In Minneapolis, transportation officials are working to reduce the number of bike crashes, even though the crash rate — the number of crashes as compared to the overall number of bicyclists on the road — is declining.

LaHood said bike deaths should not automatically increase as the number of bikes increases.

"That's a cynical position that I do not accept, and that the men and women in NHTSA and the Federal Highway Administration who work hard every day to improve road safety do not accept," LaHood wrote this week in his blog.

Minneapolis officials cite the declining crash rate is a reason to be hopeful. The number of regular bicycle commuters in the city doubled over the past two decades, while the number of reported crashes has held relatively steady, the city reported in January. The number of bikes on Minneapolis streets has increased by 50 percent in just the last six years.

The event in Minneapolis includes panel discussions by engineers and city planners, a bike safety expo and a ride around some of the city's bike friendly streets. Several of the speakers will talk about some of steps taken in Minnesota to improve bike safety.

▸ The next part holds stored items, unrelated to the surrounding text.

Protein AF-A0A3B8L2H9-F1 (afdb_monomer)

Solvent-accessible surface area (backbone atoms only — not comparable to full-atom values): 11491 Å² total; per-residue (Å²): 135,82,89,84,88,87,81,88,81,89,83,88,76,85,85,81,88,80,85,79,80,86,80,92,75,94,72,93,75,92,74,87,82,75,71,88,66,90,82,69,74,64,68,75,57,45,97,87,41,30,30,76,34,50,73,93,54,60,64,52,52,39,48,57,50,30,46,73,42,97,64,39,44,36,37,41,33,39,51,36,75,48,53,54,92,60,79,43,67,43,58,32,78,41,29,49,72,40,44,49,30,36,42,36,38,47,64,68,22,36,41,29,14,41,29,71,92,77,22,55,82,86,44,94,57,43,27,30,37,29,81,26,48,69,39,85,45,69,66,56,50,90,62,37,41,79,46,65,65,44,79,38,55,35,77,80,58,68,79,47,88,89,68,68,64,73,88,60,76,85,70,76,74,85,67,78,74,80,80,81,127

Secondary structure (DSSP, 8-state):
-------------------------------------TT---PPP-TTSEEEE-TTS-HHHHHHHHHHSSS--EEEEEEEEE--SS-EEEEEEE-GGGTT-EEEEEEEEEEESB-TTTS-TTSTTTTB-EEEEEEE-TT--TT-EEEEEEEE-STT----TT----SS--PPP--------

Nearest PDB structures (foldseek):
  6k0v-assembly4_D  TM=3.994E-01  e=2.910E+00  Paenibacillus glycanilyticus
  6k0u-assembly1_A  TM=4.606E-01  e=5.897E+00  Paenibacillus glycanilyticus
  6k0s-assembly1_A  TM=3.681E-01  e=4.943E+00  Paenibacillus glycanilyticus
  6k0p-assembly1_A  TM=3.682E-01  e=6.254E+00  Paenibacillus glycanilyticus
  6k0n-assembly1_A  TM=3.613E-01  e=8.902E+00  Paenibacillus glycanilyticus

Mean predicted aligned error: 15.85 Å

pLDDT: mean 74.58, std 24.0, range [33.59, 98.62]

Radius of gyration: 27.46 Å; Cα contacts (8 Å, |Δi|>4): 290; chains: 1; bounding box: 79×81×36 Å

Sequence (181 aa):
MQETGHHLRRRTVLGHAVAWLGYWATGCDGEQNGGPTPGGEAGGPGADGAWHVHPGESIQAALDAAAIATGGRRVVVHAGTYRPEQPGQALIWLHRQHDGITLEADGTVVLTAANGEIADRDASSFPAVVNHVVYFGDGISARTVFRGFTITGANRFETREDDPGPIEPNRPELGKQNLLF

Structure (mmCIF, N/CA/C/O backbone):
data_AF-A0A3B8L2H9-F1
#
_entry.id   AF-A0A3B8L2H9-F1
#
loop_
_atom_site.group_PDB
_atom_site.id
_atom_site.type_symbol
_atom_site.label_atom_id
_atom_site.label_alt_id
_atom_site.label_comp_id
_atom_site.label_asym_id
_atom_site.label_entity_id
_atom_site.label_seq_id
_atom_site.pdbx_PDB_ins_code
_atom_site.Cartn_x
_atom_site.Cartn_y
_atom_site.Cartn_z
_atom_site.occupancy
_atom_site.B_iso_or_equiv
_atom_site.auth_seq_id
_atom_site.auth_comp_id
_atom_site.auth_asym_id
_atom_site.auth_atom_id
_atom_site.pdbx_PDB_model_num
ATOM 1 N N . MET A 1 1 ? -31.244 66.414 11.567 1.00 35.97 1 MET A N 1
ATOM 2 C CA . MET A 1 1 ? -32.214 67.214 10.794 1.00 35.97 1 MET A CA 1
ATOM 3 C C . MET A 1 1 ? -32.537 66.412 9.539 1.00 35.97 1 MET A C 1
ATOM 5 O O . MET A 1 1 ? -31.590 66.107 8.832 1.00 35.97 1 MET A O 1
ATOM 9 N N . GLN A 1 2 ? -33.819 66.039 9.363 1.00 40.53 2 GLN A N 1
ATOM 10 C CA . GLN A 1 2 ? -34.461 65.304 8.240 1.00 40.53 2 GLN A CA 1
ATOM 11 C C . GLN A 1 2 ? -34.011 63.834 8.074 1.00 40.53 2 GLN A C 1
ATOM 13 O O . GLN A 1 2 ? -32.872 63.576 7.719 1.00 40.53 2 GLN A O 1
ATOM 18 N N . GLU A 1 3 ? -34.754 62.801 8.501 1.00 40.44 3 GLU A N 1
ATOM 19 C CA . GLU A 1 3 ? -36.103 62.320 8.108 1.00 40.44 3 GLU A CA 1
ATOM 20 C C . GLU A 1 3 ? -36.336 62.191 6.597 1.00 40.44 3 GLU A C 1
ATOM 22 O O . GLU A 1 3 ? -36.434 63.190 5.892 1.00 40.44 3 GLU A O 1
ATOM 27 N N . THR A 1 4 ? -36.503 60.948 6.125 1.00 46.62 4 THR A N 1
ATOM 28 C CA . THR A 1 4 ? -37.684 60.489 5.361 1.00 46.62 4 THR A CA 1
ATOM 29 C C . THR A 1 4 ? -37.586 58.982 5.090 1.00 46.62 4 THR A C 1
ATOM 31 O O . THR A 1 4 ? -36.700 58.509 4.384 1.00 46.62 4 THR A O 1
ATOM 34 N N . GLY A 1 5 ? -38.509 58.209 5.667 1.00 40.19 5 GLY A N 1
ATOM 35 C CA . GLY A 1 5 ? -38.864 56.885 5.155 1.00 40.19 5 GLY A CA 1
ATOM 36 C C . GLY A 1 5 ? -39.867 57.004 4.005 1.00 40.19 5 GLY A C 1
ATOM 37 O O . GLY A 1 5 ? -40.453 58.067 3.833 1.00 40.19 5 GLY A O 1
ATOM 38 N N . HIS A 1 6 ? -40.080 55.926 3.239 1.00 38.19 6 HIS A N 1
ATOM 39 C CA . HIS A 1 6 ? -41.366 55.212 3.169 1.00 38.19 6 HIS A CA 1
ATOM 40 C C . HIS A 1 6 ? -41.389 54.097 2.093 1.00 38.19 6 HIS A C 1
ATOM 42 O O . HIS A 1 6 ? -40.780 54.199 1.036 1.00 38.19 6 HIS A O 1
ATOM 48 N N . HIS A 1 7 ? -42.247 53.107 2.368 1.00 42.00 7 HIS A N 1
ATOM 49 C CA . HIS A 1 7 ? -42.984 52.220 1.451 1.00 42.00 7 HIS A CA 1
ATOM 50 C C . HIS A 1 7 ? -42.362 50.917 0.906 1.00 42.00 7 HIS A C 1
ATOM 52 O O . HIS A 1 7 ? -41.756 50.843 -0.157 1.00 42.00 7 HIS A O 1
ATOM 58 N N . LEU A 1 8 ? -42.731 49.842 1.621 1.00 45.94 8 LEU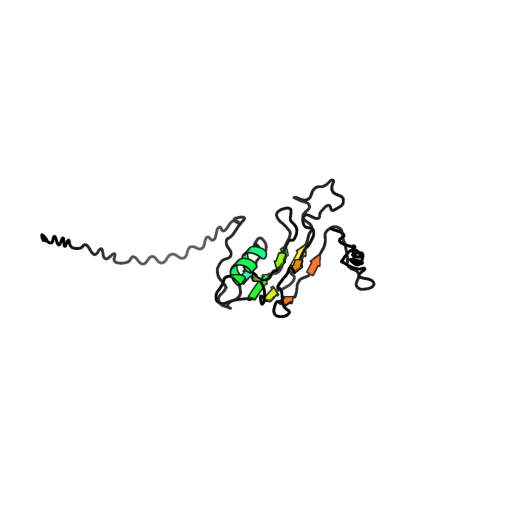 A N 1
ATOM 59 C CA . LEU A 1 8 ? -43.341 48.596 1.132 1.00 45.94 8 LEU A CA 1
ATOM 60 C C . LEU A 1 8 ? -43.442 48.412 -0.395 1.00 45.94 8 LEU A C 1
ATOM 62 O O . LEU A 1 8 ? -44.202 49.122 -1.052 1.00 45.94 8 LEU A O 1
ATOM 66 N N . ARG A 1 9 ? -42.974 47.250 -0.872 1.00 45.84 9 ARG A N 1
ATOM 67 C CA . ARG A 1 9 ? -43.774 46.407 -1.777 1.00 45.84 9 ARG A CA 1
ATOM 68 C C . ARG A 1 9 ? -43.587 44.917 -1.484 1.00 45.84 9 ARG A C 1
ATOM 70 O O . ARG A 1 9 ? -42.546 44.333 -1.756 1.00 45.84 9 ARG A O 1
ATOM 77 N N . ARG A 1 10 ? -44.662 44.303 -0.978 1.00 41.75 10 ARG A N 1
ATOM 78 C CA . ARG A 1 10 ? -44.936 42.864 -1.072 1.00 41.75 10 ARG A CA 1
ATOM 79 C C . ARG A 1 10 ? -45.124 42.485 -2.543 1.00 41.75 10 ARG A C 1
ATOM 81 O O . ARG A 1 10 ? -45.858 43.173 -3.253 1.00 41.75 10 ARG A O 1
ATOM 88 N N . ARG A 1 11 ? -44.576 41.345 -2.962 1.00 47.53 11 ARG A N 1
ATOM 89 C CA . ARG A 1 11 ? -45.101 40.570 -4.093 1.00 47.53 11 ARG A CA 1
ATOM 90 C C . ARG A 1 11 ? -45.162 39.095 -3.712 1.00 47.53 11 ARG A C 1
ATOM 92 O O . ARG A 1 11 ? -44.151 38.413 -3.630 1.00 47.53 11 ARG A O 1
ATOM 99 N N . THR A 1 12 ? -46.389 38.662 -3.459 1.00 39.75 12 THR A N 1
ATOM 100 C CA . THR A 1 12 ? -46.852 37.277 -3.409 1.00 39.75 12 THR A CA 1
ATOM 101 C C . THR A 1 12 ? -47.153 36.820 -4.835 1.00 39.75 12 THR A C 1
ATOM 103 O O . THR A 1 12 ? -47.885 37.533 -5.516 1.00 39.75 12 THR A O 1
ATOM 106 N N . VAL A 1 13 ? -46.664 35.649 -5.254 1.00 48.16 13 VAL A N 1
ATOM 107 C CA . VAL A 1 13 ? -47.205 34.831 -6.365 1.00 48.16 13 VAL A CA 1
ATOM 108 C C . VAL A 1 13 ? -46.885 33.363 -6.011 1.00 48.16 13 VAL A C 1
ATOM 110 O O . VAL A 1 13 ? -45.717 32.998 -5.966 1.00 48.16 13 VAL A O 1
ATOM 113 N N . LEU A 1 14 ? -47.816 32.610 -5.399 1.00 42.31 14 LEU A N 1
ATOM 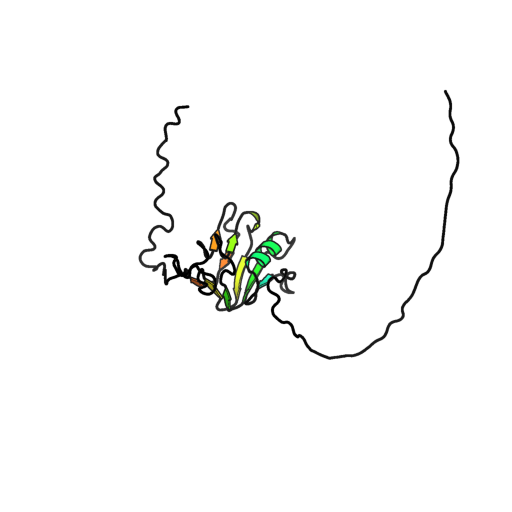114 C CA . LEU A 1 14 ? -48.591 31.514 -6.031 1.00 42.31 14 LEU A CA 1
ATOM 115 C C . LEU A 1 14 ? -47.794 30.789 -7.133 1.00 42.31 14 LEU A C 1
ATOM 117 O O . LEU A 1 14 ? -47.613 31.321 -8.214 1.00 42.31 14 LEU A O 1
ATOM 121 N N . GLY A 1 15 ? -47.223 29.613 -6.894 1.00 34.72 15 GLY A N 1
ATOM 122 C CA . GLY A 1 15 ? -47.961 28.374 -6.667 1.00 34.72 15 GLY A CA 1
ATOM 123 C C . GLY A 1 15 ? -48.032 27.608 -7.986 1.00 34.72 15 GLY A C 1
ATOM 124 O O . GLY A 1 15 ? -48.628 28.118 -8.917 1.00 34.72 15 GLY A O 1
ATOM 125 N N . HIS A 1 16 ? -47.405 26.433 -8.056 1.00 39.41 16 HIS A N 1
ATOM 126 C CA . HIS A 1 16 ? -47.824 25.276 -8.856 1.00 39.41 16 HIS A CA 1
ATOM 127 C C . HIS A 1 16 ? -47.096 24.056 -8.283 1.00 39.41 16 HIS A C 1
ATOM 129 O O . HIS A 1 16 ? -45.909 23.841 -8.514 1.00 39.41 16 HIS A O 1
ATOM 135 N N . ALA A 1 17 ? -47.824 23.297 -7.469 1.00 40.44 17 ALA A N 1
ATOM 136 C CA . ALA A 1 17 ? -47.474 21.932 -7.132 1.00 40.44 17 ALA A CA 1
ATOM 137 C C . ALA A 1 17 ? -47.699 21.076 -8.382 1.00 40.44 17 ALA A C 1
ATOM 139 O O . ALA A 1 17 ? -48.792 21.095 -8.948 1.00 40.44 17 ALA A O 1
ATOM 140 N N . VAL A 1 18 ? -46.683 20.328 -8.803 1.00 47.34 18 VAL A N 1
ATOM 141 C CA . VAL A 1 18 ? -46.853 19.251 -9.777 1.00 47.34 18 VAL A CA 1
ATOM 142 C C . VAL A 1 18 ? -46.623 17.951 -9.028 1.00 47.34 18 VAL A C 1
ATOM 144 O O . VAL A 1 18 ? -45.495 17.562 -8.739 1.00 47.34 18 VAL A O 1
ATOM 147 N N . ALA A 1 19 ? -47.735 17.326 -8.656 1.00 39.62 19 ALA A N 1
ATOM 148 C CA . ALA A 1 19 ? -47.772 15.939 -8.243 1.00 39.62 19 ALA A CA 1
ATOM 149 C C . ALA A 1 19 ? -47.557 15.072 -9.489 1.00 39.62 19 ALA A C 1
ATOM 151 O O . ALA A 1 19 ? -48.366 15.117 -10.413 1.00 39.62 19 ALA A O 1
ATOM 152 N N . TRP A 1 20 ? -46.487 14.282 -9.506 1.00 37.00 20 TRP A N 1
ATOM 153 C CA . TRP A 1 20 ? -46.371 13.157 -10.425 1.00 37.00 20 TRP A CA 1
ATOM 154 C C . TRP A 1 20 ? -46.725 11.885 -9.665 1.00 37.00 20 TRP A C 1
ATOM 156 O O . TRP A 1 20 ? -45.995 11.439 -8.780 1.00 37.00 20 TRP A O 1
ATOM 166 N N . LEU A 1 21 ? -47.904 11.353 -9.997 1.00 45.09 21 LEU A N 1
ATOM 167 C CA . LEU A 1 21 ? -48.285 9.975 -9.722 1.00 45.09 21 LEU A CA 1
ATOM 168 C C . LEU A 1 21 ? -47.281 9.031 -10.390 1.00 45.09 21 LEU A C 1
ATOM 170 O O . LEU A 1 21 ? -46.822 9.278 -11.505 1.00 45.09 21 LEU A O 1
ATOM 174 N N . GLY A 1 22 ? -46.974 7.948 -9.681 1.00 40.41 22 GLY A N 1
ATOM 175 C CA . GLY A 1 22 ? -45.988 6.962 -10.082 1.00 40.41 22 GLY A CA 1
ATOM 176 C C . GLY A 1 22 ? -46.360 6.128 -11.304 1.00 40.41 22 GLY A C 1
ATOM 177 O O . GLY A 1 22 ? -47.512 6.040 -11.727 1.00 40.41 22 GLY A O 1
ATOM 17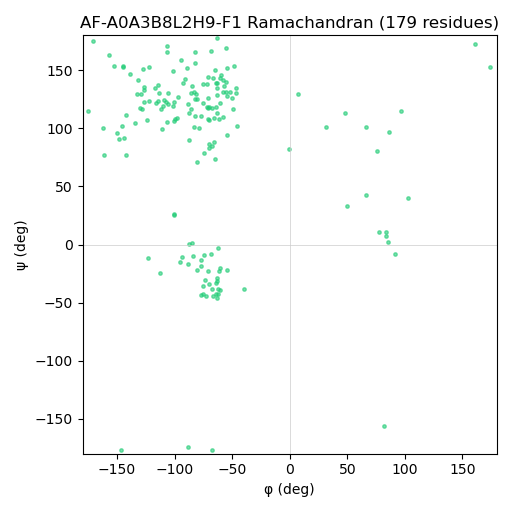8 N N . TYR A 1 23 ? -45.338 5.444 -11.803 1.00 40.84 23 TYR A N 1
ATOM 179 C CA . TYR A 1 23 ? -45.474 4.282 -12.661 1.00 40.84 23 TYR A CA 1
ATOM 180 C C . TYR A 1 23 ? -44.592 3.179 -12.076 1.00 40.84 23 TYR A C 1
ATOM 182 O O . TYR A 1 23 ? -43.380 3.339 -11.951 1.00 40.84 23 TYR A O 1
ATOM 190 N N . TRP A 1 24 ? -45.223 2.081 -11.666 1.00 43.31 24 TRP A N 1
ATOM 191 C CA . TRP A 1 24 ? -44.537 0.830 -11.380 1.00 43.31 24 TRP A CA 1
ATOM 192 C C . TRP A 1 24 ? -44.176 0.185 -12.716 1.00 43.31 24 TRP A C 1
ATOM 194 O O . TRP A 1 24 ? -45.064 -0.110 -13.513 1.00 43.31 24 TRP A O 1
ATOM 204 N N . ALA A 1 25 ? -42.890 -0.061 -12.942 1.00 48.78 25 ALA A N 1
ATOM 205 C CA . ALA A 1 25 ? -42.428 -1.023 -13.927 1.00 48.78 25 ALA A CA 1
ATOM 206 C C . ALA A 1 25 ? -41.518 -2.019 -13.203 1.00 48.78 25 ALA A C 1
ATOM 208 O O . ALA A 1 25 ? -40.406 -1.698 -12.795 1.00 48.78 25 ALA A O 1
ATOM 209 N N . THR A 1 26 ? -42.032 -3.228 -13.004 1.00 53.50 26 THR A N 1
ATOM 210 C CA . THR A 1 26 ? -41.229 -4.424 -12.763 1.00 53.50 26 THR A CA 1
ATOM 211 C C . THR A 1 26 ? -40.380 -4.683 -14.000 1.00 53.50 26 THR A C 1
ATOM 213 O O . THR A 1 26 ? -40.920 -5.011 -15.054 1.00 53.50 26 THR A O 1
ATOM 216 N N . GLY A 1 27 ? -39.068 -4.533 -13.858 1.00 35.00 27 GLY A N 1
ATOM 217 C CA . GLY A 1 27 ? -38.077 -4.892 -14.864 1.00 35.00 27 GLY A CA 1
ATOM 218 C C . GLY A 1 27 ? -36.835 -5.426 -14.168 1.00 35.00 27 GLY A C 1
ATOM 219 O O . GLY A 1 27 ? -35.969 -4.659 -13.762 1.00 35.00 27 GLY A O 1
ATOM 220 N N . CYS A 1 28 ? -36.786 -6.744 -13.981 1.00 47.12 28 CYS A N 1
ATOM 221 C CA . CYS A 1 28 ? -35.526 -7.452 -13.829 1.00 47.12 28 CYS A CA 1
ATOM 222 C C . CYS A 1 28 ? -34.858 -7.434 -15.200 1.00 47.12 28 CYS A C 1
ATOM 224 O O . CYS A 1 28 ? -35.331 -8.128 -16.089 1.00 47.12 28 CYS A O 1
ATOM 226 N N . ASP A 1 29 ? -33.794 -6.662 -15.367 1.00 38.00 29 ASP A N 1
ATOM 227 C CA . ASP A 1 29 ? -32.838 -6.906 -16.441 1.00 38.00 29 ASP A CA 1
ATOM 228 C C . ASP A 1 29 ? -31.459 -6.519 -15.915 1.00 38.00 29 ASP A C 1
ATOM 230 O O . ASP A 1 29 ? -31.146 -5.353 -15.662 1.00 38.00 29 ASP A O 1
ATOM 234 N N . GLY A 1 30 ? -30.707 -7.558 -15.563 1.00 47.59 30 GLY A N 1
ATOM 235 C CA . GLY A 1 30 ? -29.345 -7.446 -15.095 1.00 47.59 30 GLY A CA 1
ATOM 236 C C . GLY A 1 30 ? -28.434 -7.339 -16.298 1.00 47.59 30 GLY A C 1
ATOM 237 O O . GLY A 1 30 ? -28.213 -8.328 -16.980 1.00 47.59 30 GLY A O 1
ATOM 238 N N . GLU A 1 31 ? -27.848 -6.166 -16.494 1.00 36.09 31 GLU A N 1
ATOM 239 C CA . GLU A 1 31 ? -26.697 -6.027 -17.373 1.00 36.09 31 GLU A CA 1
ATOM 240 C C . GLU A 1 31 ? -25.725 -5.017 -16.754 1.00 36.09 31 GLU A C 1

Joan Pasiuk, director of the Bike Walk Twin Cities program, said one way Minneapolis has worked to improve safety is by establishing bike boulevards. The low-speed streets discourage motor vehicle traffic while giving bicycles the option to travel in the middle of the street.

The boulevards "give bicycles and cars a different way to interact," said Pasiuk, whose group is helping organize the summit.

Detailed bicycle safety data for Minnesota isn't available yet, but the 2011 data show that failure to yield was the reason most often cited for bicycle crashes. In about 40 percent of the crashes, a motorist's failure to yield was cited, where as a bicyclist's failure to yield was listed in 30 percent of the crashes.

Below is a list of other bicycle crash facts from the Department of Public Safety's annual report.

• Bicycle crashes happen during warm weather (about 80 percent of crashes involving injuries occurred April-September)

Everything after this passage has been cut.